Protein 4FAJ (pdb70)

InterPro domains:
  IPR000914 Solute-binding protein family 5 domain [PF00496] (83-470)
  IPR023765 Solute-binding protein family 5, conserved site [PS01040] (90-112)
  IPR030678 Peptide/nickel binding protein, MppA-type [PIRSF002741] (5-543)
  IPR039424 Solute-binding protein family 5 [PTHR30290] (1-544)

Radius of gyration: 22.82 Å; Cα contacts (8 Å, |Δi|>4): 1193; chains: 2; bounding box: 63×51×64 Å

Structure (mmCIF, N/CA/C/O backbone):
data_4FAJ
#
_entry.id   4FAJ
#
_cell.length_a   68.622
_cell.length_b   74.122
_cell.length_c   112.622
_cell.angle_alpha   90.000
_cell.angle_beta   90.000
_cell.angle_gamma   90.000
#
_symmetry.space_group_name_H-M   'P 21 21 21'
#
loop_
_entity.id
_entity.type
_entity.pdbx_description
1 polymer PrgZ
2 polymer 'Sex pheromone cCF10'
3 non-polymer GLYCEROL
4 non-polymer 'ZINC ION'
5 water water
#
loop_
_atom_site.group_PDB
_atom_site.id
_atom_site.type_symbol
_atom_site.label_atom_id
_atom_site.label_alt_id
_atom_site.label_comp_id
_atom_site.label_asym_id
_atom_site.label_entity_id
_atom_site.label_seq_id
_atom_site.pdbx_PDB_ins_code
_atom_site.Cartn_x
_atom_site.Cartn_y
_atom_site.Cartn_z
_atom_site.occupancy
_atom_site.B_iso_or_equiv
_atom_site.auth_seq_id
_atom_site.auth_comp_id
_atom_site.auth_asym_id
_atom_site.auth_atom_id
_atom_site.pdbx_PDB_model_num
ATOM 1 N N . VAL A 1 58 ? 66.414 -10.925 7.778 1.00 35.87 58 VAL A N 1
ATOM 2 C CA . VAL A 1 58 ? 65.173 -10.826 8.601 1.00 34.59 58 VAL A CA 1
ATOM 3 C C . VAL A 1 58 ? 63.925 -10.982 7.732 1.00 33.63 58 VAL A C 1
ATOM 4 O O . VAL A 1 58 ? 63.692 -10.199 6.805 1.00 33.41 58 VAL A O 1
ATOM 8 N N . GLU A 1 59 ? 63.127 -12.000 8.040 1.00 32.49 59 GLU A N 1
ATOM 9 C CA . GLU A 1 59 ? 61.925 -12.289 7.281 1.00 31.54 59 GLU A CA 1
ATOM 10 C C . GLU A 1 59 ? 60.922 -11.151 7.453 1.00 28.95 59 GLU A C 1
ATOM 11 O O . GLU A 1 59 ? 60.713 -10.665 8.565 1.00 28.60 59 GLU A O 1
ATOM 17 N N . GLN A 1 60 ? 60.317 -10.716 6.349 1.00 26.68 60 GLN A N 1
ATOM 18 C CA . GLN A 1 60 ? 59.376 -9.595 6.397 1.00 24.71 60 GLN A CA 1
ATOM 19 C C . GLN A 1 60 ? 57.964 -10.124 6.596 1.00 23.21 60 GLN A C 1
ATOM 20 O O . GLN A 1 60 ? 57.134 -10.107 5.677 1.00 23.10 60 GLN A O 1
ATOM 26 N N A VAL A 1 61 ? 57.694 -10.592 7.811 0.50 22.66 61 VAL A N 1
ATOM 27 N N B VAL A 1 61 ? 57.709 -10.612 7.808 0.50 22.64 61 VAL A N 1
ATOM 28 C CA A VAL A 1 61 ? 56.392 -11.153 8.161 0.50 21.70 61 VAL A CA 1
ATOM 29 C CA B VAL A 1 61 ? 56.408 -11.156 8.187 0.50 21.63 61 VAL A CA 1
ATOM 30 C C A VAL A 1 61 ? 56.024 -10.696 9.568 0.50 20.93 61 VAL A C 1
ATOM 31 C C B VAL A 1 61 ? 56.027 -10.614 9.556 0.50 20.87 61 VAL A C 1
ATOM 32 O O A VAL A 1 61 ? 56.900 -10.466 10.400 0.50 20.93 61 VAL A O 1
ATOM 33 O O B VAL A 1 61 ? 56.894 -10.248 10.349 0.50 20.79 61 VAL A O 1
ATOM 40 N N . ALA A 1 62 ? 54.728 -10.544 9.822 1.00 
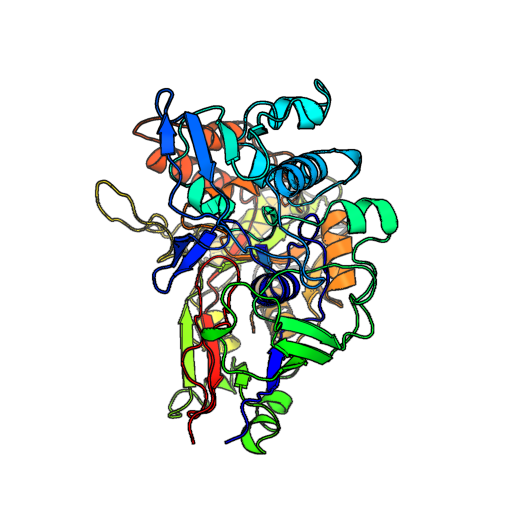19.73 62 ALA A N 1
ATOM 41 C CA . ALA A 1 62 ? 54.241 -10.157 11.145 1.00 19.03 62 ALA A CA 1
ATOM 42 C C . ALA A 1 62 ? 52.889 -10.779 11.388 1.00 18.37 62 ALA A C 1
ATOM 43 O O . ALA A 1 62 ? 52.177 -11.130 10.437 1.00 18.21 62 ALA A O 1
ATOM 45 N N . THR A 1 63 ? 52.537 -10.883 12.666 1.00 18.09 63 THR A N 1
ATOM 46 C CA . THR A 1 63 ? 51.203 -11.276 13.085 1.00 18.25 63 THR A CA 1
ATOM 47 C C . THR A 1 63 ? 50.655 -10.162 13.971 1.00 17.36 63 THR A C 1
ATOM 48 O O . THR A 1 63 ? 51.215 -9.869 15.027 1.00 17.36 63 THR A O 1
ATOM 52 N N . LEU A 1 64 ? 49.573 -9.543 13.512 1.00 16.36 64 LEU A N 1
ATOM 53 C CA . LEU A 1 64 ? 48.956 -8.401 14.180 1.00 16.24 64 LEU A CA 1
ATOM 54 C C . LEU A 1 64 ? 47.564 -8.789 14.671 1.00 16.25 64 LEU A C 1
ATOM 55 O O . LEU A 1 64 ? 47.135 -9.925 14.497 1.00 16.28 64 LEU A O 1
ATOM 60 N N . THR A 1 65 ? 46.857 -7.846 15.289 1.00 16.47 65 THR A N 1
ATOM 61 C CA . THR A 1 65 ? 45.594 -8.163 15.927 1.00 16.23 65 THR A CA 1
ATOM 62 C C . THR A 1 65 ? 44.433 -7.374 15.345 1.00 16.39 65 THR A C 1
ATOM 63 O O . THR A 1 65 ? 44.617 -6.332 14.715 1.00 16.84 65 THR A O 1
ATOM 67 N N . ALA A 1 66 ? 43.233 -7.879 15.605 1.00 16.54 66 ALA A N 1
ATOM 68 C CA . ALA A 1 66 ? 41.984 -7.279 15.136 1.00 16.78 66 ALA A CA 1
ATOM 69 C C . ALA A 1 66 ? 40.960 -7.463 16.247 1.00 17.18 66 ALA A C 1
ATOM 70 O O . ALA A 1 66 ? 41.097 -8.382 17.066 1.00 17.55 66 ALA A O 1
ATOM 72 N N . GLY A 1 67 ? 39.934 -6.615 16.267 1.00 17.27 67 GLY A N 1
ATOM 73 C CA . GLY A 1 67 ? 38.917 -6.657 17.329 1.00 18.01 67 GLY A CA 1
ATOM 74 C C . GLY A 1 67 ? 37.715 -7.543 17.028 1.00 18.56 67 GLY A C 1
ATOM 75 O O . GLY A 1 67 ? 37.040 -8.003 17.951 1.00 19.16 67 GLY A O 1
ATOM 76 N N . THR A 1 68 ? 37.434 -7.773 15.739 1.00 18.83 68 THR A N 1
ATOM 77 C CA . THR A 1 68 ? 36.313 -8.624 15.312 1.00 18.96 68 THR A CA 1
ATOM 78 C C . THR A 1 68 ? 36.692 -9.369 14.036 1.00 19.07 68 THR A C 1
ATOM 79 O O . THR A 1 68 ? 37.677 -9.009 13.398 1.00 18.65 68 THR A O 1
ATOM 83 N N . PRO A 1 69 ? 35.901 -10.394 13.648 1.00 19.00 69 PRO A N 1
ATOM 84 C CA . PRO A 1 69 ? 36.078 -10.960 12.310 1.00 18.93 69 PRO A CA 1
ATOM 85 C C . PRO A 1 69 ? 35.773 -9.937 11.226 1.00 18.07 69 PRO A C 1
ATOM 86 O O . PRO A 1 69 ? 35.113 -8.932 11.481 1.00 18.08 69 PRO A O 1
ATOM 90 N N . VAL A 1 70 ? 36.278 -10.190 10.027 1.00 18.06 70 VAL A N 1
ATOM 91 C CA . VAL A 1 70 ? 35.944 -9.378 8.865 1.00 17.21 70 VAL A CA 1
ATOM 92 C C . VAL A 1 70 ? 34.458 -9.538 8.598 1.00 17.07 70 VAL A C 1
ATOM 93 O O . VAL A 1 70 ? 33.948 -10.644 8.671 1.00 17.49 70 VAL A O 1
ATOM 97 N N . GLN A 1 71 ? 33.765 -8.436 8.320 1.00 16.64 71 GLN A N 1
ATOM 98 C CA . GLN A 1 71 ? 32.326 -8.450 8.079 1.00 17.00 71 GLN A CA 1
ATOM 99 C C . GLN A 1 71 ? 31.947 -8.288 6.593 1.00 17.41 71 GLN A C 1
ATOM 100 O O . GLN A 1 71 ? 30.959 -8.871 6.146 1.00 17.29 71 GLN A O 1
ATOM 106 N N . SER A 1 72 ? 32.738 -7.519 5.841 1.00 16.73 72 SER A N 1
ATOM 107 C CA . SER A 1 72 ? 32.499 -7.304 4.420 1.00 17.51 72 SER A CA 1
ATOM 108 C C . SER A 1 72 ? 33.811 -7.236 3.631 1.00 17.21 72 SER A C 1
ATOM 109 O O . SER A 1 72 ? 34.828 -6.746 4.141 1.00 16.73 72 SER A O 1
ATOM 112 N N . LEU A 1 73 ? 33.776 -7.748 2.402 1.00 17.41 73 LEU A N 1
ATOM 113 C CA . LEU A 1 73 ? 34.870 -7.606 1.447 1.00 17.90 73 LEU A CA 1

§ What you are asked to do
Taking the records above, retype every line from the one with "ATOM 63 O O" down to the one with "ATOM 72 N N", exactly and with nothing else.

§ Solution to the problem
ATOM 63 O O . THR A 1 65 ? 44.617 -6.332 14.715 1.00 16.84 65 THR A O 1
ATOM 67 N N . ALA A 1 66 ? 43.233 -7.879 15.605 1.00 16.54 66 ALA A N 1
ATOM 68 C CA . ALA A 1 66 ? 41.984 -7.279 15.136 1.00 16.78 66 ALA A CA 1
ATOM 69 C C . ALA A 1 66 ? 40.960 -7.463 16.247 1.00 17.18 66 ALA A C 1
ATOM 70 O O . ALA A 1 66 ? 41.097 -8.382 17.066 1.00 17.55 66 ALA A O 1
ATOM 72 N N . GLY A 1 67 ? 39.934 -6.615 16.267 1.00 17.27 67 GLY A N 1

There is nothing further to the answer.